**Work request:**
Exact repetition is required: reproduce every line of the data.

**Raw data:**

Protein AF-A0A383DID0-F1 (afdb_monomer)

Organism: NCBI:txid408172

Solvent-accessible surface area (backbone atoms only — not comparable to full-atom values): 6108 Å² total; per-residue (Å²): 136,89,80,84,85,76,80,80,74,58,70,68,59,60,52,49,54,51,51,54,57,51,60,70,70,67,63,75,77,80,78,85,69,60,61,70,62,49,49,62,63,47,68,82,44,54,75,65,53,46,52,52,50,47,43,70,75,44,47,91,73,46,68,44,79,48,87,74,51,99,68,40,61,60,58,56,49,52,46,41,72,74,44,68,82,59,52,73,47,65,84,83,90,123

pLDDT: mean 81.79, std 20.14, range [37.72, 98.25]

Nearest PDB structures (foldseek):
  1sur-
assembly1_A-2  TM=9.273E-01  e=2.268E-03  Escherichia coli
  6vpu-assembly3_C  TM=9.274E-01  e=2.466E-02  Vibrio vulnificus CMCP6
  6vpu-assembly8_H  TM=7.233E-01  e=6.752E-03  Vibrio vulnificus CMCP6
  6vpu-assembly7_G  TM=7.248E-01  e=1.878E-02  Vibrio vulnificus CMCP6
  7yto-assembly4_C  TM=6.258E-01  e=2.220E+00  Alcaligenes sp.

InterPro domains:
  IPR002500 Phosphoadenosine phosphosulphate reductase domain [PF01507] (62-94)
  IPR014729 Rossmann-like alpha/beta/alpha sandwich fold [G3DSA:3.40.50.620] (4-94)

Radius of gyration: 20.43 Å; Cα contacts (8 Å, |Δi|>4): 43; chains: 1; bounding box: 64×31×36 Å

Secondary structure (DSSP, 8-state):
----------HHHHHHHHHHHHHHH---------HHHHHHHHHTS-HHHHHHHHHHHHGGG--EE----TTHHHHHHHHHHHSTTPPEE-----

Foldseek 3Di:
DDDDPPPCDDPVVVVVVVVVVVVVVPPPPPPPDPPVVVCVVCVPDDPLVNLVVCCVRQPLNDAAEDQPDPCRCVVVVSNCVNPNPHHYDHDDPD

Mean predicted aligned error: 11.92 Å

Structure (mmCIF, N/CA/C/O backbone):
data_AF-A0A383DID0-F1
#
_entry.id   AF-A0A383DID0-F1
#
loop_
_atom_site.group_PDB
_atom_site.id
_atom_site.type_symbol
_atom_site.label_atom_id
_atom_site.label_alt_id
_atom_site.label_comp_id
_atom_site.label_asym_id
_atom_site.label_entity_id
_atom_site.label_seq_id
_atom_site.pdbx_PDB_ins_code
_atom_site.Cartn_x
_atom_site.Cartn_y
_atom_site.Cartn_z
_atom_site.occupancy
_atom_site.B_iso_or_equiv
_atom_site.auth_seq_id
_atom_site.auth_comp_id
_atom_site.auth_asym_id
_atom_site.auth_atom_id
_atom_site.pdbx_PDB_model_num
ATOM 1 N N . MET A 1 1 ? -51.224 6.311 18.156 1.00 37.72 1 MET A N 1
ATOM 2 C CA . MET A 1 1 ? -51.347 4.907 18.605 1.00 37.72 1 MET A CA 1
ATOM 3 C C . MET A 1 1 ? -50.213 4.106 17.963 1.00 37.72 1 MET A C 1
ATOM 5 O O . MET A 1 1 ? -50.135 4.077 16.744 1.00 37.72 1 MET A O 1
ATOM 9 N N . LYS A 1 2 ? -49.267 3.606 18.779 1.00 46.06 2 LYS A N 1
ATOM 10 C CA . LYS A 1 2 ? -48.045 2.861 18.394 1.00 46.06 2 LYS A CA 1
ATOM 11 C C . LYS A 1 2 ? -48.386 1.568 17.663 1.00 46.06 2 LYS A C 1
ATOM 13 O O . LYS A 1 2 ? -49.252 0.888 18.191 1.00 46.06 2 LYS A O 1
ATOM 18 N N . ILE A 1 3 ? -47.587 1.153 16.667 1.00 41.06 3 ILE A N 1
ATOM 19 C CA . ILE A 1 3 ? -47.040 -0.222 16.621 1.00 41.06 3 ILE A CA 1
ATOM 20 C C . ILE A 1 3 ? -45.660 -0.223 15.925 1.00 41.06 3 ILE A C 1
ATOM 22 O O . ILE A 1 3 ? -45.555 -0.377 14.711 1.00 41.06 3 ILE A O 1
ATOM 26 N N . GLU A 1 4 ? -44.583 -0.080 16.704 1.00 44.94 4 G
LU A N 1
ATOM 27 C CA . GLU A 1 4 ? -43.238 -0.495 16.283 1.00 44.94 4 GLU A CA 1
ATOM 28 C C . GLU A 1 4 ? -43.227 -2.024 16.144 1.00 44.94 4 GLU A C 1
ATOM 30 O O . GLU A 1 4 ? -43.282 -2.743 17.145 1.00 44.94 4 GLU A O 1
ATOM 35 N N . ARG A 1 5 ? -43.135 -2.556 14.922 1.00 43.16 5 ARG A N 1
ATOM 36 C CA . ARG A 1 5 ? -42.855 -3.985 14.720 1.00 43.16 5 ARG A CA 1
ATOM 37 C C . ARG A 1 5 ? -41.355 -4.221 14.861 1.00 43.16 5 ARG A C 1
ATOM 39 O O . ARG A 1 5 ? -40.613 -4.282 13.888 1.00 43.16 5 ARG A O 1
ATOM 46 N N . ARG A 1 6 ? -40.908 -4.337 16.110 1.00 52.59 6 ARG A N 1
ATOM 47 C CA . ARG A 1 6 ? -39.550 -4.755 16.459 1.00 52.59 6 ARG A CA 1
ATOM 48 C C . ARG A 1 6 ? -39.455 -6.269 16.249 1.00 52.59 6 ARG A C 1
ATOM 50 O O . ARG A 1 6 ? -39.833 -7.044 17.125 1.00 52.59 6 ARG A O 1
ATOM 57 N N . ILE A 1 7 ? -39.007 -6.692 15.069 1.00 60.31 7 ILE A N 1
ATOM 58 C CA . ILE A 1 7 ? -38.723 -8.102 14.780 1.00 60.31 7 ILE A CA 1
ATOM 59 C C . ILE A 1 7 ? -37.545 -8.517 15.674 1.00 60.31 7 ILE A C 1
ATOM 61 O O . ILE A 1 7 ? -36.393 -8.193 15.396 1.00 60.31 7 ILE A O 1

**Answer to the exercise:**
Protein AF-A0A383DID0-F1 (afdb_monomer)

Organism: NCBI:txid408172

Solvent-accessible surface area (backbone atoms only — not comparable to full-atom values): 6108 Å² total; per-residue (Å²): 136,89,80,84,85,76,80,80,74,58,70,68,59,60,52,49,54,51,51,54,57,51,60,70,70,67,63,75,77,80,78,85,69,60,61,70,62,49,49,62,63,47,68,82,44,54,75,65,53,46,52,52,50,47,43,70,75,44,47,91,73,46,68,44,79,48,87,74,51,99,68,40,61,60,58,56,49,52,46,41,72,74,44,68,82,59,52,73,47,65,84,83,90,123

pLDDT: mean 81.79, std 20.14, range [37.72, 98.25]

Nearest PDB structures (foldseek):
  1sur-
assembly1_A-2  TM=9.273E-01  e=2.268E-03  Escherichia coli
  6vpu-assembly3_C  TM=9.274E-01  e=2.466E-02  Vibrio vulnificus CMCP6
  6vpu-assembly8_H  TM=7.233E-01  e=6.752E-03  Vibrio vulnificus CMCP6
  6vpu-assembly7_G  TM=7.248E-01  e=1.878E-02  Vibrio vulnificus CMCP6
  7yto-assembly4_C  TM=6.258E-01  e=2.220E+00  Alcaligenes sp.

InterPro domains:
  IPR002500 Phosphoadenosine phosphosulphate reductase domain [PF01507] (62-94)
  IPR014729 Rossmann-like alpha/beta/alpha sandwich fold [G3DSA:3.40.50.620] (4-94)

Radius of gyration: 20.43 Å; Cα contacts (8 Å, |Δi|>4): 43; chains: 1; bounding box: 64×31×36 Å

Secondary structure (DSSP, 8-state):
----------HHHHHHHHHHHHHHH---------HHHHHHHHHTS-HHHHHHHHHHHHGGG--EE----TTHHHHHHHHHHHSTTPPEE-----

Foldseek 3Di:
DDDDPPPCDDPVVVVVVVVVVVVVVPPPPPPPDPPVVVCVVCVPDDPLVNLVVCCVRQPLNDAAEDQPDPCRCVVVVSNCVNPNPHHYDHDDPD

Mean predicted aligned error: 11.92 Å

Structure (mmCIF, N/CA/C/O backbone):
data_AF-A0A383DID0-F1
#
_entry.id   AF-A0A383DID0-F1
#
loop_
_atom_site.group_PDB
_atom_site.id
_atom_site.type_symbol
_atom_site.label_atom_id
_atom_site.label_alt_id
_atom_site.label_comp_id
_atom_site.label_asym_id
_atom_site.label_entity_id
_atom_site.label_seq_id
_atom_site.pdbx_PDB_ins_code
_atom_site.Cartn_x
_atom_site.Cartn_y
_atom_site.Cartn_z
_atom_site.occupancy
_atom_site.B_iso_or_equiv
_atom_site.auth_seq_id
_atom_site.auth_comp_id
_atom_site.auth_asym_id
_atom_site.auth_atom_id
_atom_site.pdbx_PDB_model_num
ATOM 1 N N . MET A 1 1 ? -51.224 6.311 18.156 1.00 37.72 1 MET A N 1
ATOM 2 C CA . MET A 1 1 ? -51.347 4.907 18.605 1.00 37.72 1 MET A CA 1
ATOM 3 C C . MET A 1 1 ? -50.213 4.106 17.963 1.00 37.72 1 MET A C 1
ATOM 5 O O . MET A 1 1 ? -50.135 4.077 16.744 1.00 37.72 1 MET A O 1
ATOM 9 N N . LYS A 1 2 ? -49.267 3.606 18.779 1.00 46.06 2 LYS A N 1
ATOM 10 C CA . LYS A 1 2 ? -48.045 2.861 18.394 1.00 46.06 2 LYS A CA 1
ATOM 11 C C . LYS A 1 2 ? -48.386 1.568 17.663 1.00 46.06 2 LYS A C 1
ATOM 13 O O . LYS A 1 2 ? -49.252 0.888 18.191 1.00 46.06 2 LYS A O 1
ATOM 18 N N . ILE A 1 3 ? -47.587 1.153 16.667 1.00 41.06 3 ILE A N 1
ATOM 19 C CA . ILE A 1 3 ? -47.040 -0.222 16.621 1.00 41.06 3 ILE A CA 1
ATOM 20 C C . ILE A 1 3 ? -45.660 -0.223 15.925 1.00 41.06 3 ILE A C 1
ATOM 22 O O . ILE A 1 3 ? -45.555 -0.377 14.711 1.00 41.06 3 ILE A O 1
ATOM 26 N N . GLU A 1 4 ? -44.583 -0.080 16.704 1.00 44.94 4 G
LU A N 1
ATOM 27 C CA . GLU A 1 4 ? -43.238 -0.495 16.283 1.00 44.94 4 GLU A CA 1
ATOM 28 C C . GLU A 1 4 ? -43.227 -2.024 16.144 1.00 44.94 4 GLU A C 1
ATOM 30 O O . GLU A 1 4 ? -43.282 -2.743 17.145 1.00 44.94 4 GLU A O 1
ATOM 35 N N . ARG A 1 5 ? -43.135 -2.556 14.922 1.00 43.16 5 ARG A N 1
ATOM 36 C CA . ARG A 1 5 ? -42.855 -3.985 14.720 1.00 43.16 5 ARG A CA 1
ATOM 37 C C . ARG A 1 5 ? -41.355 -4.221 14.861 1.00 43.16 5 ARG A C 1
ATOM 39 O O . ARG A 1 5 ? -40.613 -4.282 13.888 1.00 43.16 5 ARG A O 1
ATOM 46 N N . ARG A 1 6 ? -40.908 -4.337 16.110 1.00 52.59 6 ARG A N 1
ATOM 47 C CA . ARG A 1 6 ? -39.550 -4.755 16.459 1.00 52.59 6 ARG A CA 1
ATOM 48 C C . ARG A 1 6 ? -39.455 -6.269 16.249 1.00 52.59 6 ARG A C 1
ATOM 50 O O . ARG A 1 6 ? -39.833 -7.044 17.125 1.00 52.59 6 ARG A O 1
ATOM 57 N N . ILE A 1 7 ? -39.007 -6.692 15.069 1.00 60.31 7 ILE A N 1
ATOM 58 C CA . ILE A 1 7 ? -38.723 -8.102 14.780 1.00 60.31 7 ILE A CA 1
ATOM 59 C C . ILE A 1 7 ? -37.545 -8.517 15.674 1.00 60.31 7 ILE A C 1
ATOM 61 O O . ILE A 1 7 ? -36.393 -8.193 15.396 1.00 60.31 7 ILE A O 1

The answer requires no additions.